CSci 2041: Advanced Programming
Principles
Afternoon Section, Fall 2017
4 Credits
Lecture: MWF 1:25-2:15, Anderson
370
Labs:
Section 14: T 1:25-2:15, Keller 1-250
Section 15: T 2:30-3:20, Keller 1-250
Section 11: T 3:35-4:25, Keller 1-250
Section 12: T 4:40-5:30, Keller 1-250
Instructor:
Nick Hopper
Keller 4-211
hoppernj AT umn edu
TAs: Course
Staff are listed in Moodle.
Office Hours:
Office hours are shown on the
course google calendar - note that there may be some changes from week
to week, so check that you are looking at the current week:
If you want to speak with
one of us about the course and can't make one of the scheduled times,
please send an email
and we'll schedule a different meeting.
Textbooks:
There is no required textbook for the course; however, the course
schedule will include links to required online readings and
notes. Many of the readings come from the unpublished manuscript "
Introduction
to Objective Caml," by Jason Hickey, which is available at no cost
online;
another free online reference that students might find helpful is "
Developing
Applications with Objective Caml" by Chailloux, Manoury and Pagano.
Course Overview:
The course is roughly divided
into three
units:
- Functional Programming in OCaml:
We'll learn the basics of structuring a program as a series of
(possibly) recursive expressions to be evaluated, examine the
relationship between general recursion, tail recursion, and iteration;
discuss using OCaml's strong static type system to build types that
match the data while abstracting away the representation of these data;
examine parametric polymorphism and higher-order types, and learn about
higher-order functions and their applications in programming.

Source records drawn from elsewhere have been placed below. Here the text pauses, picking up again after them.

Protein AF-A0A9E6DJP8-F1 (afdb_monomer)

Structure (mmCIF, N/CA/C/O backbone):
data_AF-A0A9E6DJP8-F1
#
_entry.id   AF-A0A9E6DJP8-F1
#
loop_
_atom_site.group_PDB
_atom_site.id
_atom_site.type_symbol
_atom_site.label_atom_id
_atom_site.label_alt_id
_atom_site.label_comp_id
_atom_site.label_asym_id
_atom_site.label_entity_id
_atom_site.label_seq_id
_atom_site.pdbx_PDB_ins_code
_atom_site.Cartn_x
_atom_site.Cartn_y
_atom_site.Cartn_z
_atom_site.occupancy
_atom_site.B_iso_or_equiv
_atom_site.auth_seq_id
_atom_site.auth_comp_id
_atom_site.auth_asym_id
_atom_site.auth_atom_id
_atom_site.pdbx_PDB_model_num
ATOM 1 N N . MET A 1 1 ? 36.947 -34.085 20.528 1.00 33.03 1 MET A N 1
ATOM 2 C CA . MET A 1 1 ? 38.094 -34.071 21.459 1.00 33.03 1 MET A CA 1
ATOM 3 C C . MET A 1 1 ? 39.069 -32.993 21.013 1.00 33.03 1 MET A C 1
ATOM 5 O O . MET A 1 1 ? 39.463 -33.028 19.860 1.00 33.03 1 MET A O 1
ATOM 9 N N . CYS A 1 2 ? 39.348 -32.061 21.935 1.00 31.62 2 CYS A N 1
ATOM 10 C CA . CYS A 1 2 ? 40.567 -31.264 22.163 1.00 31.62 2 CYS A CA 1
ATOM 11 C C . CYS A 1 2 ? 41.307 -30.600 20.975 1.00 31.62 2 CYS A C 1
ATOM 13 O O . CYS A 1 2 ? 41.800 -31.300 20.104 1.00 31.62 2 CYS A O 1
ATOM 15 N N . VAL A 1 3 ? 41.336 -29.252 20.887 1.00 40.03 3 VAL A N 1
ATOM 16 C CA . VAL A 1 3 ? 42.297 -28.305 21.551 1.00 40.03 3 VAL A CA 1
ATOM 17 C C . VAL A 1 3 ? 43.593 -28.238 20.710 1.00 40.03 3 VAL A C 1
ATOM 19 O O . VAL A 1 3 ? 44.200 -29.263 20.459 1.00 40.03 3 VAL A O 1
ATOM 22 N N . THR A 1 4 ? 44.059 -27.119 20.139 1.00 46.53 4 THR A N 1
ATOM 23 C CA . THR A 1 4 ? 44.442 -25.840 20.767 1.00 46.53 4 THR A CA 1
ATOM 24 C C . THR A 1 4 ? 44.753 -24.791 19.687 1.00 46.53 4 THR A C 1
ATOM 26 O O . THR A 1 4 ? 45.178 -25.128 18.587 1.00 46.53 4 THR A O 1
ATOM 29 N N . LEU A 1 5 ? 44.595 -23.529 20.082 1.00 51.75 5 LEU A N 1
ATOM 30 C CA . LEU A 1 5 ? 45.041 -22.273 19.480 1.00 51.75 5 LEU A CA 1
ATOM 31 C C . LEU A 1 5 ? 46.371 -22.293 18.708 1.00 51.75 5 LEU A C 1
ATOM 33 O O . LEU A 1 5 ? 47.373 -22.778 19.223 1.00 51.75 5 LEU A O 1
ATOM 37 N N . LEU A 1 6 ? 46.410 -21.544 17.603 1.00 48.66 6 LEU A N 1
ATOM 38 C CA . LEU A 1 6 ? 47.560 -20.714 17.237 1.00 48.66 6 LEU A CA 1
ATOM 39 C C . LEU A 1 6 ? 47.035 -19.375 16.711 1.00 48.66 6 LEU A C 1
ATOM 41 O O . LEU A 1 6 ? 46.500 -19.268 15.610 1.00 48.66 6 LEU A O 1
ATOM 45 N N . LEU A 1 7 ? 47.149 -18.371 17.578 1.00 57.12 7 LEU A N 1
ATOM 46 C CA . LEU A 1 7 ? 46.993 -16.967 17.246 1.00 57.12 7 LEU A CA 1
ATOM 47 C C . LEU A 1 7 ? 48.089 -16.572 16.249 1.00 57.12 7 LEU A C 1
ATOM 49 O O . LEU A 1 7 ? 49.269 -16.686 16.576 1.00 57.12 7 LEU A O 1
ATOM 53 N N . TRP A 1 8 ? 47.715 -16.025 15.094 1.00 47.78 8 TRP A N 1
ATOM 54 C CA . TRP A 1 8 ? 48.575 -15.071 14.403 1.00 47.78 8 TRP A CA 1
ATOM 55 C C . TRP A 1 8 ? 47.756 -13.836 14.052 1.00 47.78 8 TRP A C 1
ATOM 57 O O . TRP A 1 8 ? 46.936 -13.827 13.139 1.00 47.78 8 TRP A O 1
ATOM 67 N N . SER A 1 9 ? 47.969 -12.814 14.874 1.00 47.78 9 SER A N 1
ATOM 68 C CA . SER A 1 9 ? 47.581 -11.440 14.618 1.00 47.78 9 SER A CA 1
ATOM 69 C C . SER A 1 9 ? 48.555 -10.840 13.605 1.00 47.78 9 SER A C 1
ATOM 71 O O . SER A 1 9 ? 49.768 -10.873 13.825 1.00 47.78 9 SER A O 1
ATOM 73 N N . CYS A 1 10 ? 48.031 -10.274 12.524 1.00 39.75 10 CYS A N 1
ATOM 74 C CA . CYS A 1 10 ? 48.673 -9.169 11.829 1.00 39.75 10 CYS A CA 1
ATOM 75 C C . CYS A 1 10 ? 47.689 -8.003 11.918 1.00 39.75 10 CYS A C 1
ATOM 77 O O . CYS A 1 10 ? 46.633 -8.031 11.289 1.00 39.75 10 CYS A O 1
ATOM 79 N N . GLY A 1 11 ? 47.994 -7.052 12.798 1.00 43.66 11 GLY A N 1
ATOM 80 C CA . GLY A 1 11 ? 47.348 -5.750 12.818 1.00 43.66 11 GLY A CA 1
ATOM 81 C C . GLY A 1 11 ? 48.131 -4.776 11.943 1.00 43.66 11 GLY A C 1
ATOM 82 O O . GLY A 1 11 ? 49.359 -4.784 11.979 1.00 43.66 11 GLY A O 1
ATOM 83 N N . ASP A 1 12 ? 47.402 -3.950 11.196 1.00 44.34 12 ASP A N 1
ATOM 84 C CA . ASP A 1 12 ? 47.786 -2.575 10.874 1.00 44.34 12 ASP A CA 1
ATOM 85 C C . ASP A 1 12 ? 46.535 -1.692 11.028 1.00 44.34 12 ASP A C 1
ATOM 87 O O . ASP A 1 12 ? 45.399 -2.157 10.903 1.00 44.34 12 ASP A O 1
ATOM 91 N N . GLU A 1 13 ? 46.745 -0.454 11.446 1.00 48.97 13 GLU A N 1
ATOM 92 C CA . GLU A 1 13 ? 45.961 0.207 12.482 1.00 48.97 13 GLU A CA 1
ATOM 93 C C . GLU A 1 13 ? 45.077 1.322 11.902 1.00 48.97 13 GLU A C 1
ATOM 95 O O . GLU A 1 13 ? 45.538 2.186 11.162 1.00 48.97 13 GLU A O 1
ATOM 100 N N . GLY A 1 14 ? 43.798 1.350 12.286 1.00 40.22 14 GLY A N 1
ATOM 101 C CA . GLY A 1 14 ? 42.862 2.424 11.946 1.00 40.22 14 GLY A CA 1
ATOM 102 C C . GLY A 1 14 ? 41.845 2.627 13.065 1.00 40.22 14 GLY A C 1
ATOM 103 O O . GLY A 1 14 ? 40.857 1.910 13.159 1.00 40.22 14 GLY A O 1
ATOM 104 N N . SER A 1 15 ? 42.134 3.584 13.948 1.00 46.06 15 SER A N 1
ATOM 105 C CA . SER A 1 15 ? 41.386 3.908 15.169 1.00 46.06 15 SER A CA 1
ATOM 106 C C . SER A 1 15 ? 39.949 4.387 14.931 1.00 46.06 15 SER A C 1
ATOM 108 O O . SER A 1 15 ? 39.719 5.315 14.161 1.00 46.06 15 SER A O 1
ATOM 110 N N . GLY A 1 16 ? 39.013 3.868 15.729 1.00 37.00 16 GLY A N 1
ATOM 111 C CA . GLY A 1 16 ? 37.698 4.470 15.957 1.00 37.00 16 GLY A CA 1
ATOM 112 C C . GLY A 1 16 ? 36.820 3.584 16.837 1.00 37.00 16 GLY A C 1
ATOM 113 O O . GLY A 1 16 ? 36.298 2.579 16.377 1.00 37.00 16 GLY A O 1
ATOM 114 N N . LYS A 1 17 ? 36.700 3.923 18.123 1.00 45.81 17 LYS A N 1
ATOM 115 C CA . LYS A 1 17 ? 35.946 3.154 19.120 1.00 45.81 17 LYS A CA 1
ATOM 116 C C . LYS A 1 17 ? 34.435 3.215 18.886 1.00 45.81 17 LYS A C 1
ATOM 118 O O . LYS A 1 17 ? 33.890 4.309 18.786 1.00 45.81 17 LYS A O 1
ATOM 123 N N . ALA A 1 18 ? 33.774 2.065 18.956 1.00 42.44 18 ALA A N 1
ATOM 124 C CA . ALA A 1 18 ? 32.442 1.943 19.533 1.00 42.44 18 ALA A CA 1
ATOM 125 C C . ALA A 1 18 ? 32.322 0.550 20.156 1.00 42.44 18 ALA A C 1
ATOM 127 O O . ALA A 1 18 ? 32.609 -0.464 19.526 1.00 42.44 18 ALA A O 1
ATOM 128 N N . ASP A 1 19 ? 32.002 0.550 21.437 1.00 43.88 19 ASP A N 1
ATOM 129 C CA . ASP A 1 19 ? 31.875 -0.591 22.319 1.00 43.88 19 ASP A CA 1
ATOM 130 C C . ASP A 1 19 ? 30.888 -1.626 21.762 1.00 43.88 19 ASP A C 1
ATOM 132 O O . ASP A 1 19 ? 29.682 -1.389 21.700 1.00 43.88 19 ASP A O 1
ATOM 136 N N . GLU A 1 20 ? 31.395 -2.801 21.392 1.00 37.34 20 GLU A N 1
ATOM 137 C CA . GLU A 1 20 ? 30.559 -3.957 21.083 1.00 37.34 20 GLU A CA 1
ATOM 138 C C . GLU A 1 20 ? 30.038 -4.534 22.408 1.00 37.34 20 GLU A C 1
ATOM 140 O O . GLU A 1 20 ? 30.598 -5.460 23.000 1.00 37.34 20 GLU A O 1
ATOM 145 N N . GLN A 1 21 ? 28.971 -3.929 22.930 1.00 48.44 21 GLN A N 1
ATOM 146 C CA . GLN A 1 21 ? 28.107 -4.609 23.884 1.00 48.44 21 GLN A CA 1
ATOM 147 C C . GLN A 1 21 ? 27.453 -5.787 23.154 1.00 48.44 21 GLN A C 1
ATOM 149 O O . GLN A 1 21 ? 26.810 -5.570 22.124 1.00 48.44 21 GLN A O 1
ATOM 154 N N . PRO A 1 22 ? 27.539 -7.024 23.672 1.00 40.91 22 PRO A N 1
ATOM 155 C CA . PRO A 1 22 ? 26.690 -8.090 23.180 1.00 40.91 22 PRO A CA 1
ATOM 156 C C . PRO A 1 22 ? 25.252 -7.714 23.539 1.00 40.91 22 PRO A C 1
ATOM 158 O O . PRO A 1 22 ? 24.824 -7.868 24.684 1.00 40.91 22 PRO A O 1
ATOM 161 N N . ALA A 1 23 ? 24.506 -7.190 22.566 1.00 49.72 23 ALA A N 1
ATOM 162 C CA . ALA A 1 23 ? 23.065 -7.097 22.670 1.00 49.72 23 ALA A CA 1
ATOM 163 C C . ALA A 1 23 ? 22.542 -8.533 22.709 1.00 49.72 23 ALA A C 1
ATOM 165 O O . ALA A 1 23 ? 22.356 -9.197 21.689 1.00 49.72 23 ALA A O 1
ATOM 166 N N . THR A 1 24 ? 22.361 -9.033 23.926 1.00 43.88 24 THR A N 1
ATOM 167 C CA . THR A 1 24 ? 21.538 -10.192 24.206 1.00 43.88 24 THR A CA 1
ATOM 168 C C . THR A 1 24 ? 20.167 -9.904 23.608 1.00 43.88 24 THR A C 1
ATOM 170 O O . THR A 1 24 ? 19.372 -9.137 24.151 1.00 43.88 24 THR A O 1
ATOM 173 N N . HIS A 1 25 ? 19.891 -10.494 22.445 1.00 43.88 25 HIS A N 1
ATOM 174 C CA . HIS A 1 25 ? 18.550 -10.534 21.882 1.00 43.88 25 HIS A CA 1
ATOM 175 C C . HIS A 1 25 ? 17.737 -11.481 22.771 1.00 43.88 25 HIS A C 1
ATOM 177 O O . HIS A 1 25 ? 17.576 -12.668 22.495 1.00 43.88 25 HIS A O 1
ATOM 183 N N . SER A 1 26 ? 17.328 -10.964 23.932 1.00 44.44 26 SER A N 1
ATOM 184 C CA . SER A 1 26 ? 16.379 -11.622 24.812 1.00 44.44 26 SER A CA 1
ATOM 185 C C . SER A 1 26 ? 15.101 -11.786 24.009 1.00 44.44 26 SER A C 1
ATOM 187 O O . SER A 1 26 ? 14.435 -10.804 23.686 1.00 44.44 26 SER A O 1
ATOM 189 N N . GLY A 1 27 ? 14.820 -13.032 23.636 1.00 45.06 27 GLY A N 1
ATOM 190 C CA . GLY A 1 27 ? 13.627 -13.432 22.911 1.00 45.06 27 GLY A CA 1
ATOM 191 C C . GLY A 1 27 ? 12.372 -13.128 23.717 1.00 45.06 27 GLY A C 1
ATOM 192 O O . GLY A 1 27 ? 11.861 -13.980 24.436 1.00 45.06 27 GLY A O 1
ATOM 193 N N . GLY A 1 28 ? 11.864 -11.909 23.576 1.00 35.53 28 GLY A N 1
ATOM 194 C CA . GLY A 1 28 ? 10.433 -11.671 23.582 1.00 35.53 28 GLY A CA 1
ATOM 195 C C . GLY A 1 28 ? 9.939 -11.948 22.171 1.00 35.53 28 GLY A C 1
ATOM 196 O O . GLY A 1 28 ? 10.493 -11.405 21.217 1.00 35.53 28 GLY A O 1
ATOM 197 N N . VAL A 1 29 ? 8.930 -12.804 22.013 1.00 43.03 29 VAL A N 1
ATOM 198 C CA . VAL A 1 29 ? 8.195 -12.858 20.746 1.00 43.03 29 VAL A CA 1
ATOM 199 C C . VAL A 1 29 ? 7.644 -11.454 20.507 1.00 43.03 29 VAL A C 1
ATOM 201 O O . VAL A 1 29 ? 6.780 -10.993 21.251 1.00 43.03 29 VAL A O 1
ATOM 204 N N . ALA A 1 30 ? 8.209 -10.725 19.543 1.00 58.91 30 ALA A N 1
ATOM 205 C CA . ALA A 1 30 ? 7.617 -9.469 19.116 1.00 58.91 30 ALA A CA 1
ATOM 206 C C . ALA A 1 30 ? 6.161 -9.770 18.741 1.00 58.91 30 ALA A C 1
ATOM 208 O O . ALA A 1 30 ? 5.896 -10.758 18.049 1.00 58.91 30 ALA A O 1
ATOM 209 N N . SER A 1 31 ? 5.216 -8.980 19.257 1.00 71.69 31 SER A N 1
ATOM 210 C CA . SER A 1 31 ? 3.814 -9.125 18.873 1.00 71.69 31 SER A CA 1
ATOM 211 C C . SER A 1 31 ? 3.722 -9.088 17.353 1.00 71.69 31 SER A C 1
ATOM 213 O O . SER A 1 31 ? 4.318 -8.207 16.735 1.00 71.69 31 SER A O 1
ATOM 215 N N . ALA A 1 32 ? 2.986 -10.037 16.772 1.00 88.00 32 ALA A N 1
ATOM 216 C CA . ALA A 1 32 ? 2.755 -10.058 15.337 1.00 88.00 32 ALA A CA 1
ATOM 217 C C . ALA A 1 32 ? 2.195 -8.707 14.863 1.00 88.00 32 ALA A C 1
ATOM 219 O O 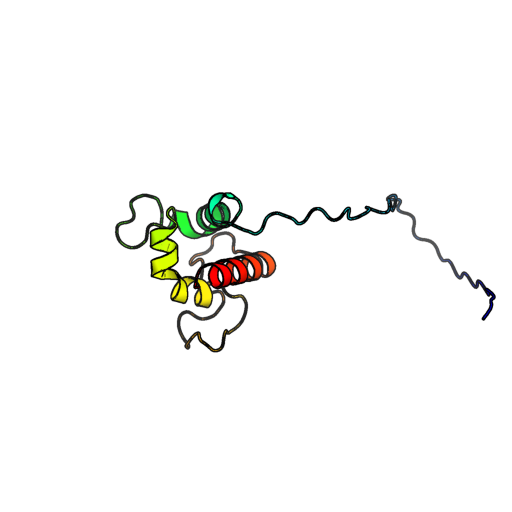. ALA A 1 32 ? 1.474 -8.016 15.599 1.00 88.00 32 ALA A O 1
ATOM 220 N N . ASP A 1 33 ? 2.536 -8.341 13.632 1.00 94.94 33 ASP A N 1
ATOM 221 C CA . ASP A 1 33 ? 1.997 -7.142 13.011 1.00 94.94 33 ASP A CA 1
ATOM 222 C C . ASP A 1 33 ? 0.473 -7.233 12.911 1.00 94.94 33 ASP A C 1
ATOM 224 O O . ASP A 1 33 ? -0.115 -8.266 12.593 1.00 94.94 33 ASP A O 1
ATOM 228 N N . SER A 1 34 ? -0.174 -6.123 13.215 1.00 95.06 34 SER A N 1
ATOM 229 C CA . SER A 1 34 ? -1.611 -5.939 13.205 1.00 95.06 34 SER A CA 1
ATOM 230 C C . SER A 1 34 ? -1.942 -4.603 12.556 1.00 95.06 34 SER A C 1
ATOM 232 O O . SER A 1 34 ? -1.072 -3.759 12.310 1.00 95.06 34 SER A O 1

- Analysis and Manipulation of
Programs We'll discuss the role of induction in reasoning about
recursion and iteration, both to analyze correctness and efficiency of
programs; further examine computation as expression evaluation; explore
the use of lazy evaluation to compute with cyclic and infinite data
objects; and explore programmatic representation and manipulation of
programs.
- Advanced Program Structures
We'll learn about modularity in programming and OCaml's rich
module system; techniques to express programs as units to be evaluated
concurrently and in parallel; Side effects, type-safe references and
iterative computation structures; and automated memory management in
OCaml - how objects are laid out, created and collected when no longer
needed.
Goals and Objectives:
Students who complete this
course should be able to:
- Write OCaml expressions for common programming tasks involving
iteration and recursion
- Understand common OCaml type errors and explain what they mean
- Develop simple abstract data types in OCaml
- Apply common higher-order functions to solve tasks involving
iteration
- Prove the correctness of simple recursive OCaml programs using
inductive data types
- Reason about and write programs that evaluate and transform
program expressions
- Explain and use OCaml modules
- Explain side effects, references, and simple memory management
concepts
A word about
proofs. You may
have noticed that the word "prove" plays a prominent role in this
syllabus;
you might guess this means proofs will play a prominent role in this
course. Many students in computer science believe they are "bad
at proofs." If you have done well in CSci 11X3 and 19X3 proofs should not
scare you.
You may not have realized this
before, but proofs
are
programs. This is true in many senses: metaphorically, in
that a proof
is just a list of steps to convert an input (a set of assumptions) into
an output, i.e.,
the conclusion; literally, in that many of the proofs in this class
involve reasoning
about programs; and in a very technical sense, a branch of logic known
as constructive
type theory actually establishes a one-to-one mapping between each
program and the proof
of some theorem. So if you learned to write good programs, you can
learn to write proofs
well. Ask yourself this: were you always good at writing
programs? Probably not.
How did you get better? By practicing, and seeing lots of examples of
good programming. In
this class, you will practice writing proofs; the textbook and lecture
notes for
the class will feature many examples of proofs.
Prerequisites:
The prerequisites for this
course are CSci 1913/1933 and CSci 2011. From CSci 11X3 and 19X3
you will need to understand programming
concepts like procedural abstraction, iteration and data
abstraction. From CSci
2011 you will need to understand concepts like sets, relations,
functions, and mathematical induction.
Lecture Schedule:
The course website includes a
schedule of lectures for this course.
The schedule includes the readings related to each class. Students
are responsible for reading the appropriate materials for each
lecture; we may not cover all of the reading material in the lecture
but it may still be required for exams or homework. Lecture slides will
usually be linked
from the homepage before class, but always within one day following the
corresponding lecture.
Grading:
Grading for the class will be
based on five components:
- 7 Homeworks (25%): we
will have seven homeworks, all of which will be due on Wednesdays.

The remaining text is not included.